# Was/Is Your Child A Wild Sleeper?



## Johnnie (Apr 3, 2009)

Lately, Jordan has been waking me up with blows to the head and kicks to the gut! LOL!






Are or Were your children wild sleepers?


----------



## Adrienne (Apr 3, 2009)

Oh yes. My son sleeps in his own bed but sometime in the middle of the night he'll climb into ours and kick, push, slap, punch all the rest of the night. Sometimes when he does stay in his bed, we can hear him bumping his head/arm/led into the wall as he tries to get comfortable lol.


----------



## Aprill (Apr 3, 2009)

Savannah wont go to sleep without her feet in my belly....


----------



## Johnnie (Apr 3, 2009)

LOL! These are so funny!


----------



## Karren (Apr 3, 2009)

Yeah. Our daughter was that way to!! Lots of kicking.. And I was too.. Even through my 20s.. Gave my wife a concussion when we first got married when it whacked her in the head with my elbows.. Now the son didn't at all..


----------



## Johnnie (Apr 3, 2009)

Omg Karren! LMAO

You seriously gave her a concussion?


----------



## Adrienne (Apr 3, 2009)

I know my husband did. He actually gave me a light black eye once after he turned around too quickly and his wrist smacked my face.


----------



## Karren (Apr 3, 2009)

Ohh yeah!! The nurse in the ER kept asking her if I hit her with a base ball bat!! I'm a closet wife beater but only in my sleep!! lol


----------



## Johnnie (Apr 3, 2009)

Here I'm getting beat by an 8 month old but you guys whack each other....LOL

Glad my SO hardly moves!


----------



## Ozee (Apr 3, 2009)

My husband moves so much and with so much force I sleep in a seperate bed. You know night terrors? He argues and yells then sometimes punches in his sleep. My daughter is a restless sleeper to start with drives me crazy but my son is like a log doesn't move at all.


----------



## AnnaKG00 (Apr 4, 2009)

Originally Posted by *Karren* /img/forum/go_quote.gif Ohh yeah!! The nurse in the ER kept asking her if I hit her with a base ball bat!! I'm a closet wife beater but only in my sleep!! lol


----------



## magosienne (Apr 5, 2009)

OMG Karren ! That is so funny !

I used to be a wild sleeper, as a baby i mixed up the day and the night, so i would sleep during the night, barely no naps during the day, and oh yes, 5 hours nights of sleep of course. It drove my parents crazy !

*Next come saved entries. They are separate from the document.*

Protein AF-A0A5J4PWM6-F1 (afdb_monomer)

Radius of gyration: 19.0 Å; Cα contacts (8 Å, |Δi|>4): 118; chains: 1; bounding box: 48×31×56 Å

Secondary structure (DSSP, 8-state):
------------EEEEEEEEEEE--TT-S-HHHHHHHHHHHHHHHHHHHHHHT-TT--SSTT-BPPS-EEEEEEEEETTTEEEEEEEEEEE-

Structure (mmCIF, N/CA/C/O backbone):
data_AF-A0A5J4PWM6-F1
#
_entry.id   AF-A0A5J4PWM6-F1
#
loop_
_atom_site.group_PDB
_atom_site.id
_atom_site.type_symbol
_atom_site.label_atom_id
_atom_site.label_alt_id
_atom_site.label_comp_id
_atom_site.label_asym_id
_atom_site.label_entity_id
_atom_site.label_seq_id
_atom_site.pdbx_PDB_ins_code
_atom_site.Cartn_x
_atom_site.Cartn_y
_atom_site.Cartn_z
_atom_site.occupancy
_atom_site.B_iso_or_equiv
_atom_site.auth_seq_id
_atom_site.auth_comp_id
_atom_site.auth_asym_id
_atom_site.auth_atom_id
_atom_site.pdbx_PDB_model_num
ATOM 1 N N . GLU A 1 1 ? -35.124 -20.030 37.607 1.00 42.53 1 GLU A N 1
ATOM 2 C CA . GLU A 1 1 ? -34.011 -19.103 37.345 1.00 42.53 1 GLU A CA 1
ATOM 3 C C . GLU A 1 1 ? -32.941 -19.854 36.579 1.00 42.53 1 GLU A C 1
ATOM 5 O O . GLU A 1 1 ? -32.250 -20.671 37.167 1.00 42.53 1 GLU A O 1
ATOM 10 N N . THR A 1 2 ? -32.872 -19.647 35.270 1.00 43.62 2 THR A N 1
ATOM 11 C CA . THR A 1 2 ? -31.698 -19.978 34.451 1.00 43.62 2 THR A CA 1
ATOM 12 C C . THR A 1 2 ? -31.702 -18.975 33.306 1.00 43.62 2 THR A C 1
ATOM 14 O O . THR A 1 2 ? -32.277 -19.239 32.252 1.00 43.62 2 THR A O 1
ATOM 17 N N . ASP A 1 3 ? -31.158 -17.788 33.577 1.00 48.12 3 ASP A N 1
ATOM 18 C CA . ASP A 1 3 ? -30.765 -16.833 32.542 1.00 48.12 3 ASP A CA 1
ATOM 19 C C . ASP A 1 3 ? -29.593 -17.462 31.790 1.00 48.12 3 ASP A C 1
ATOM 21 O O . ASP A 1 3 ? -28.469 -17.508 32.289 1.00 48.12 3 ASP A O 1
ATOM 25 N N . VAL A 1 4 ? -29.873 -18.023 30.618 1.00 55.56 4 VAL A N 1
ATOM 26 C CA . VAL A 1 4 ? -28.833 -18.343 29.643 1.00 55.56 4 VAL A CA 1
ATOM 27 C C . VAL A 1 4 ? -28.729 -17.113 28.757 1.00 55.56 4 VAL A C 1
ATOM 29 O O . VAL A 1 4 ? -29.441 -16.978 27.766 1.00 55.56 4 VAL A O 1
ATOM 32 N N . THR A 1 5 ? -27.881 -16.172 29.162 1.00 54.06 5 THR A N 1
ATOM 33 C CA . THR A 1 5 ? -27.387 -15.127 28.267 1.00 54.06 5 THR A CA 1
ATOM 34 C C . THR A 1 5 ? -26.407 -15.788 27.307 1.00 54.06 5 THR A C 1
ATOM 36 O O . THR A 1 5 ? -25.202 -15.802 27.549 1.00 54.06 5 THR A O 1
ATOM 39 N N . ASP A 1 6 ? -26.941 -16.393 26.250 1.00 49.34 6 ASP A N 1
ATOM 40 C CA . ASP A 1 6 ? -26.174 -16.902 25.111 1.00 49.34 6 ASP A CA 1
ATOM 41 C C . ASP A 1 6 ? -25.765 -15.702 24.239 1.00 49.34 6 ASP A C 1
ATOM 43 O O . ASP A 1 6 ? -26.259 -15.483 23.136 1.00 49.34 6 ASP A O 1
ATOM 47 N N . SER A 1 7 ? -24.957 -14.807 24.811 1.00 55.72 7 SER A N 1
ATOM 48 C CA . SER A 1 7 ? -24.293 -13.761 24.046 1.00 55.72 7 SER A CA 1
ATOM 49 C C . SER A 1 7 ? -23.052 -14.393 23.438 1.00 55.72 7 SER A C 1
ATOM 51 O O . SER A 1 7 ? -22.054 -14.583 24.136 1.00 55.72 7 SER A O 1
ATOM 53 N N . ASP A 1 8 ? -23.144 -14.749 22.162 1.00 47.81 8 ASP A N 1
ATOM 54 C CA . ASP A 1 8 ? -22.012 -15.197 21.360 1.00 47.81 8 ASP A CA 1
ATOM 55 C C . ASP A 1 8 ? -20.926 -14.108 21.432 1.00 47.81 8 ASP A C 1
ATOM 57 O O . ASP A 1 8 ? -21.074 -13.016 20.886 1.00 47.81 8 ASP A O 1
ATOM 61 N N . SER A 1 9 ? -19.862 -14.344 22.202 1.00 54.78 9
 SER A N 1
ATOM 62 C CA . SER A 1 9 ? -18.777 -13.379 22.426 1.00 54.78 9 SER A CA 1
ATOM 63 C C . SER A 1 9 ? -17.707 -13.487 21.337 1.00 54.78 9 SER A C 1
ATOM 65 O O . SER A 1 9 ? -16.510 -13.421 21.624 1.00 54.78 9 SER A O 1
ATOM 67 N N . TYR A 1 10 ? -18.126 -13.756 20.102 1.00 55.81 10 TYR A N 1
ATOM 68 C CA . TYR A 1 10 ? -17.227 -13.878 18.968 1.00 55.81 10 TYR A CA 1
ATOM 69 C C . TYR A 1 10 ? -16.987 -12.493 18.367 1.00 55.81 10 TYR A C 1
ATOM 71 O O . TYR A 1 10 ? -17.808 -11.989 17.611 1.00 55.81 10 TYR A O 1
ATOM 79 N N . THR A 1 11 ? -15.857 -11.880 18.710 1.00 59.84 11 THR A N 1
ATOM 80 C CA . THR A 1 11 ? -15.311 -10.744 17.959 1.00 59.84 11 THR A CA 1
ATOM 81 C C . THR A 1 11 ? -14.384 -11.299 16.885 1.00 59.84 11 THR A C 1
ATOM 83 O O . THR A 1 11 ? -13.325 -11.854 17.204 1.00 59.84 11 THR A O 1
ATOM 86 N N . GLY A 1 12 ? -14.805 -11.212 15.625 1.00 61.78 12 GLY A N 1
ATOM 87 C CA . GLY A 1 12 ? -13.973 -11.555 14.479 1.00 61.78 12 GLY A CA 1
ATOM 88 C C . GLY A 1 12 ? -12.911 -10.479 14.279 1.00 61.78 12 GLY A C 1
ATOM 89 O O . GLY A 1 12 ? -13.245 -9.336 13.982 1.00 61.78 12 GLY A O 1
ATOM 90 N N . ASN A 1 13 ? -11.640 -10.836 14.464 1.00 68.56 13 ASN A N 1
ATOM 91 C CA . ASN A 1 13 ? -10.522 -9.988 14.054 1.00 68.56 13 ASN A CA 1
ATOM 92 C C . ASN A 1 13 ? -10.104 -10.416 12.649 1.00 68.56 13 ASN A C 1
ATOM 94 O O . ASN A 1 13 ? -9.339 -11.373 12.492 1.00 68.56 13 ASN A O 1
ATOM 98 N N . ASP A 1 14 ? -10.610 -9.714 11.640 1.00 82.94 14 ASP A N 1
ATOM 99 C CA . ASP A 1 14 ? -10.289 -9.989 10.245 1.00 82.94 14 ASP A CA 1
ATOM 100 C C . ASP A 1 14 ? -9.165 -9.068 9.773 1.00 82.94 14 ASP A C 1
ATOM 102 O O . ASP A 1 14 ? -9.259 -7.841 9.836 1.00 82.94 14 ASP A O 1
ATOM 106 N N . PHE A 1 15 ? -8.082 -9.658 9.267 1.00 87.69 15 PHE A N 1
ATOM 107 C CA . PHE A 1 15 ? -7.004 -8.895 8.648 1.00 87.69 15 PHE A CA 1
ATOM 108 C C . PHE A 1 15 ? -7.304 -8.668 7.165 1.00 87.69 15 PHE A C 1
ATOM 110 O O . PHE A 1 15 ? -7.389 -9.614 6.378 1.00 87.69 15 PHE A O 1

Nowadays i still move my legs, it amuses my cat (feet moving through the blanket=fun!) but i'm pretty sure if someone shared my bed it wouldn't be so funny.


----------



## Johnnie (Apr 10, 2009)

Originally Posted by *magosienne* /img/forum/go_quote.gif OMG Karren ! That is so funny !
I used to be a wild sleeper, as a baby i mixed up the day and the night, so i would sleep during the night, barely no naps during the day, and oh yes, 5 hours nights of sleep of course. It drove my parents crazy !





Nowadays i still move my legs, it amuses my cat (feet moving through the blanket=fun!) but i'm pretty sure if someone shared my bed it wouldn't be so funny.

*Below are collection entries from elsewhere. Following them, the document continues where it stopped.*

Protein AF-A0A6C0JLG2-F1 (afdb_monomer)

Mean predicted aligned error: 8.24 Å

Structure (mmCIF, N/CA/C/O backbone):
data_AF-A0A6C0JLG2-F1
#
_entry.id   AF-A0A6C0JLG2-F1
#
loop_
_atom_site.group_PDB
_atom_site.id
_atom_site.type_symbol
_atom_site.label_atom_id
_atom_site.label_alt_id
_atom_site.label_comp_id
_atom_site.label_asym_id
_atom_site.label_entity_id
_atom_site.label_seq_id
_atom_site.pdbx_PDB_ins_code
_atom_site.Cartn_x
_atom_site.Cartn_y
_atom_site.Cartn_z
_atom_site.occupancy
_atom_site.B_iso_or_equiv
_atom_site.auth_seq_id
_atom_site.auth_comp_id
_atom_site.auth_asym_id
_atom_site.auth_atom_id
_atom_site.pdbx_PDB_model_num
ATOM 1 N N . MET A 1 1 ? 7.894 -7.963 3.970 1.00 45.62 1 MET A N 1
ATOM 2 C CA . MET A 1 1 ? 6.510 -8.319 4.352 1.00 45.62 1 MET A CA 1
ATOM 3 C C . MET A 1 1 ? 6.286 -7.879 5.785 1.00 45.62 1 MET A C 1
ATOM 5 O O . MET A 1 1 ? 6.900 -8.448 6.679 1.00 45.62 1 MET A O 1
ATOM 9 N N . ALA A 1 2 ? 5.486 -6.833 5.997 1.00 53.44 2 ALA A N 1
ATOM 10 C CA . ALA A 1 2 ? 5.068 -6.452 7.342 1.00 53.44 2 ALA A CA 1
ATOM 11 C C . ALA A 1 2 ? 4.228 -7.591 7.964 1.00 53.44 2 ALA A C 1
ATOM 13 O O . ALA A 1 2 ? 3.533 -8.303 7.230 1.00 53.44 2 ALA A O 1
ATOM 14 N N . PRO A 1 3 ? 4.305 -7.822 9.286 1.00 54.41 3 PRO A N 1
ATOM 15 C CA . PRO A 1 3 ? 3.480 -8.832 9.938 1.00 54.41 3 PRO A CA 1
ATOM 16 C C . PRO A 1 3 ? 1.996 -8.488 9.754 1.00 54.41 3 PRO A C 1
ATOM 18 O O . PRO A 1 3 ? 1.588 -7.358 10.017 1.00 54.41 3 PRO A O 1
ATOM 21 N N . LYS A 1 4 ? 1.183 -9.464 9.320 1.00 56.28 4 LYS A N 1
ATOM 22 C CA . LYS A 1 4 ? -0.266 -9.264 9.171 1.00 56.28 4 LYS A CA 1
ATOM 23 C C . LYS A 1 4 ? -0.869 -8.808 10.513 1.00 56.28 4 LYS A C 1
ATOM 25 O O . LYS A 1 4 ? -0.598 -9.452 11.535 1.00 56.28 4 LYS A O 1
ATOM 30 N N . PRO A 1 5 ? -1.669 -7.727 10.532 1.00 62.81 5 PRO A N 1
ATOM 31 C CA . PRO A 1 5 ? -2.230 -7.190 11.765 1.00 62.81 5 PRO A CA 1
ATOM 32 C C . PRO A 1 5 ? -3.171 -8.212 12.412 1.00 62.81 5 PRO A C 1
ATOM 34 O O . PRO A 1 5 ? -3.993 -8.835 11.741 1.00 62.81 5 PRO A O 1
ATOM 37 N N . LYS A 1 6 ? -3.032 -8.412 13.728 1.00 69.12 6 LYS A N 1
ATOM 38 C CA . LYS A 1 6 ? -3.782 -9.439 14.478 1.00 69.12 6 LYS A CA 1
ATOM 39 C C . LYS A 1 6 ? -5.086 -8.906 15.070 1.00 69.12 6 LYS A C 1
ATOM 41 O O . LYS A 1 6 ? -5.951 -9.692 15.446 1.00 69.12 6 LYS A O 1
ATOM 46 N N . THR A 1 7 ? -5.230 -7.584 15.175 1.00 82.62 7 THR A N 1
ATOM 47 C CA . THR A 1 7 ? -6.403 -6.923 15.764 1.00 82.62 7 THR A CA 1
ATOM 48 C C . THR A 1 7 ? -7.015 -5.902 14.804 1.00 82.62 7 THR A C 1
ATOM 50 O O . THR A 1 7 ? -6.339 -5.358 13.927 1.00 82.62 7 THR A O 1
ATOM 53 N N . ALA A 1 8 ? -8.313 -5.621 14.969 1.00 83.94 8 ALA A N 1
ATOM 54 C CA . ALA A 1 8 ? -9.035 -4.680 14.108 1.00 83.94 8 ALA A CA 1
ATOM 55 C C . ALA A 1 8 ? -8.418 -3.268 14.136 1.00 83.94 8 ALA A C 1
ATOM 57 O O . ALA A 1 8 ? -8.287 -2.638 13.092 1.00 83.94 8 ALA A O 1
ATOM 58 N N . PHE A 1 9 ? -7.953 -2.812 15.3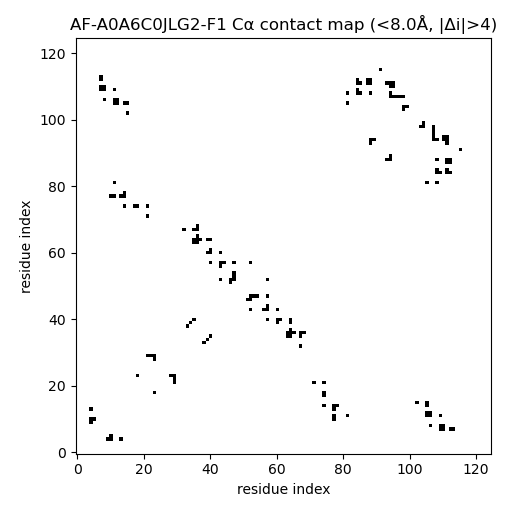04 1.00 87.75 9 PHE A N 1
ATOM 59 C CA . PHE A 1 9 ? -7.291 -1.511 15.455 1.00 87.75 9 PHE A CA 1
ATOM 60 C C . PHE A 1 9 ? -5.935 -1.440 14.741 1.00 87.75 9 PHE A C 1
ATOM 62 O O . PHE A 1 9 ? -5.678 -0.461 14.053 1.00 87.75 9 PHE A O 1
ATOM 69 N N . GLN A 1 10 ? -5.108 -2.490 14.819 1.00 88.94 10 GLN A N 1
ATOM 70 C CA . GLN A 1 10 ? -3.850 -2.556 14.057 1.00 88.94 10 GLN A CA 1
ATOM 71 C C . GLN A 1 10 ? -4.103 -2.550 12.546 1.00 88.94 10 GLN A C 1
ATOM 73 O O . GLN A 1 10 ? -3.339 -1.976 11.776 1.00 88.94 10 GLN A O 1
ATOM 78 N N . THR A 1 11 ? -5.192 -3.192 12.119 1.00 88.44 11 THR A N 1
ATOM 79 C CA . THR A 1 11 ? -5.593 -3.224 10.708 1.00 88.44 11 THR A CA 1
ATOM 80 C C . THR A 1 11 ? -6.013 -1.833 10.232 1.00 88.44 11 THR A C 1
ATOM 82 O O . THR A 1 11 ? -5.602 -1.407 9.156 1.00 88.44 11 THR A O 1
ATOM 85 N N . ALA A 1 12 ? -6.785 -1.106 11.046 1.00 88.75 12 ALA A N 1
ATOM 86 C CA . ALA A 1 12 ? -7.178 0.273 10.771 1.00 88.75 12 ALA A CA 1
ATOM 87 C C . ALA A 1 12 ? -5.971 1.225 10.734 1.00 88.75 12 ALA A C 1
ATOM 89 O O . ALA A 1 12 ? -5.858 2.029 9.815 1.00 88.75 12 ALA A O 1
ATOM 90 N N . GLU A 1 13 ? -5.033 1.098 11.674 1.00 90.38 13 GLU A N 1
ATOM 91 C CA . GLU A 1 13 ? -3.812 1.912 11.705 1.00 90.38 13 GLU A CA 1
ATOM 92 C C . GLU A 1 13 ? -2.942 1.681 10.462 1.00 90.38 13 GLU A C 1
ATOM 94 O O . GLU A 1 13 ? -2.526 2.635 9.803 1.00 90.38 13 GLU A O 1
ATOM 99 N N . ARG A 1 14 ? -2.727 0.414 10.081 1.00 89.50 14 ARG A N 1
ATOM 100 C CA . ARG A 1 14 ? -1.978 0.068 8.866 1.00 89.50 14 ARG A CA 1
ATOM 101 C C . ARG A 1 14 ? -2.666 0.592 7.604 1.00 89.50 14 ARG A C 1
ATOM 103 O O . ARG A 1 14 ? -1.990 1.088 6.705 1.00 89.50 14 ARG A O 1
ATOM 110 N N . TYR A 1 15 ? -3.998 0.529 7.551 1.00 90.25 15 TYR A N 1
ATOM 111 C CA . TYR A 1 15 ? -4.775 1.126 6.465 1.00 90.25 15 TYR A CA 1
ATOM 112 C C . TYR A 1 15 ? -4.588 2.646 6.397 1.00 90.25 15 TYR A C 1
ATOM 114 O O . TYR A 1 15 ? -4.379 3.181 5.313 1.00 90.25 15 TYR A O 1
ATOM 122 N N . ILE A 1 16 ? -4.605 3.352 7.530 1.00 89.69 16 ILE A N 1
ATOM 123 C CA . ILE A 1 16 ? -4.396 4.809 7.566 1.00 89.69 16 ILE A CA 1
ATOM 124 C C . ILE A 1 16 ? -2.992 5.170 7.062 1.00 89.69 16 ILE A C 1
ATOM 126 O O . ILE A 1 16 ? -2.845 6.064 6.233 1.00 89.69 16 ILE A O 1
ATOM 130 N N . GLN A 1 17 ? -1.964 4.431 7.485 1.00 89.69 17 GLN A N 1
ATOM 131 C CA . GLN A 1 17 ? -0.595 4.638 6.998 1.00 89.69 17 GLN A CA 1
ATOM 132 C C . GLN A 1 17 ? -0.499 4.498 5.473 1.00 89.69 17 GLN A C 1
ATOM 134 O O . GLN A 1 17 ? 0.090 5.354 4.819 1.00 89.69 17 GLN A O 1
ATOM 139 N N . LEU A 1 18 ? -1.101 3.449 4.904 1.00 86.75 18 LEU A N 1
ATOM 140 C CA . LEU A 1 18 ? -1.061 3.192 3.461 1.00 86.75 18 LEU A CA 1
ATOM 141 C C . LEU A 1 18 ? -1.990 4.121 2.664 1.00 86.75 18 LEU A C 1
ATOM 143 O O . LEU A 1 18 ? -1.630 4.553 1.575 1.00 86.75 18 LEU A O 1
ATOM 147 N N . SER A 1 19 ? -3.160 4.479 3.191 1.00 86.94 19 SER A N 1
ATOM 148 C CA . SER A 1 19 ? -4.078 5.420 2.528 1.00 86.94 19 SER A CA 1
ATOM 149 C C . SER A 1 19 ? -3.482 6.823 2.419 1.00 86.94 19 SER A C 1
ATOM 151 O O . SER A 1 19 ? -3.668 7.469 1.395 1.00 86.94 19 SER A O 1
ATOM 153 N N . ASN A 1 20 ? -2.666 7.267 3.376 1.00 83.38 20 ASN A N 1
ATOM 154 C CA . ASN A 1 20 ? -1.931 8.528 3.232 1.00 83.38 20 ASN A CA 1
ATOM 155 C C . ASN A 1 20 ? -0.960 8.519 2.038 1.00 83.38 20 ASN A C 1
ATOM 157 O O . ASN A 1 20 ? -0.725 9.561 1.430 1.00 83.38 20 ASN A O 1
ATOM 161 N N . VAL A 1 21 ? -0.420 7.351 1.682 1.00 83.00 21 VAL A N 1
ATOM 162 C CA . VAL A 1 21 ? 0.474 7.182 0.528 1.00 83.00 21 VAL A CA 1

It's funny you say that because sometimes I'll have to move my legs side to side so that I can fall to sleep.



Also, when I was young I'd fall to sleep vertically but wake up horizontally. Oy! LOL


----------



## magneticheart (Apr 10, 2009)

Haha these stories are so funny!

I was never a wild sleeper as a baby. My mum used to have to prod me to check I was okay cos I didn't move all night haha


----------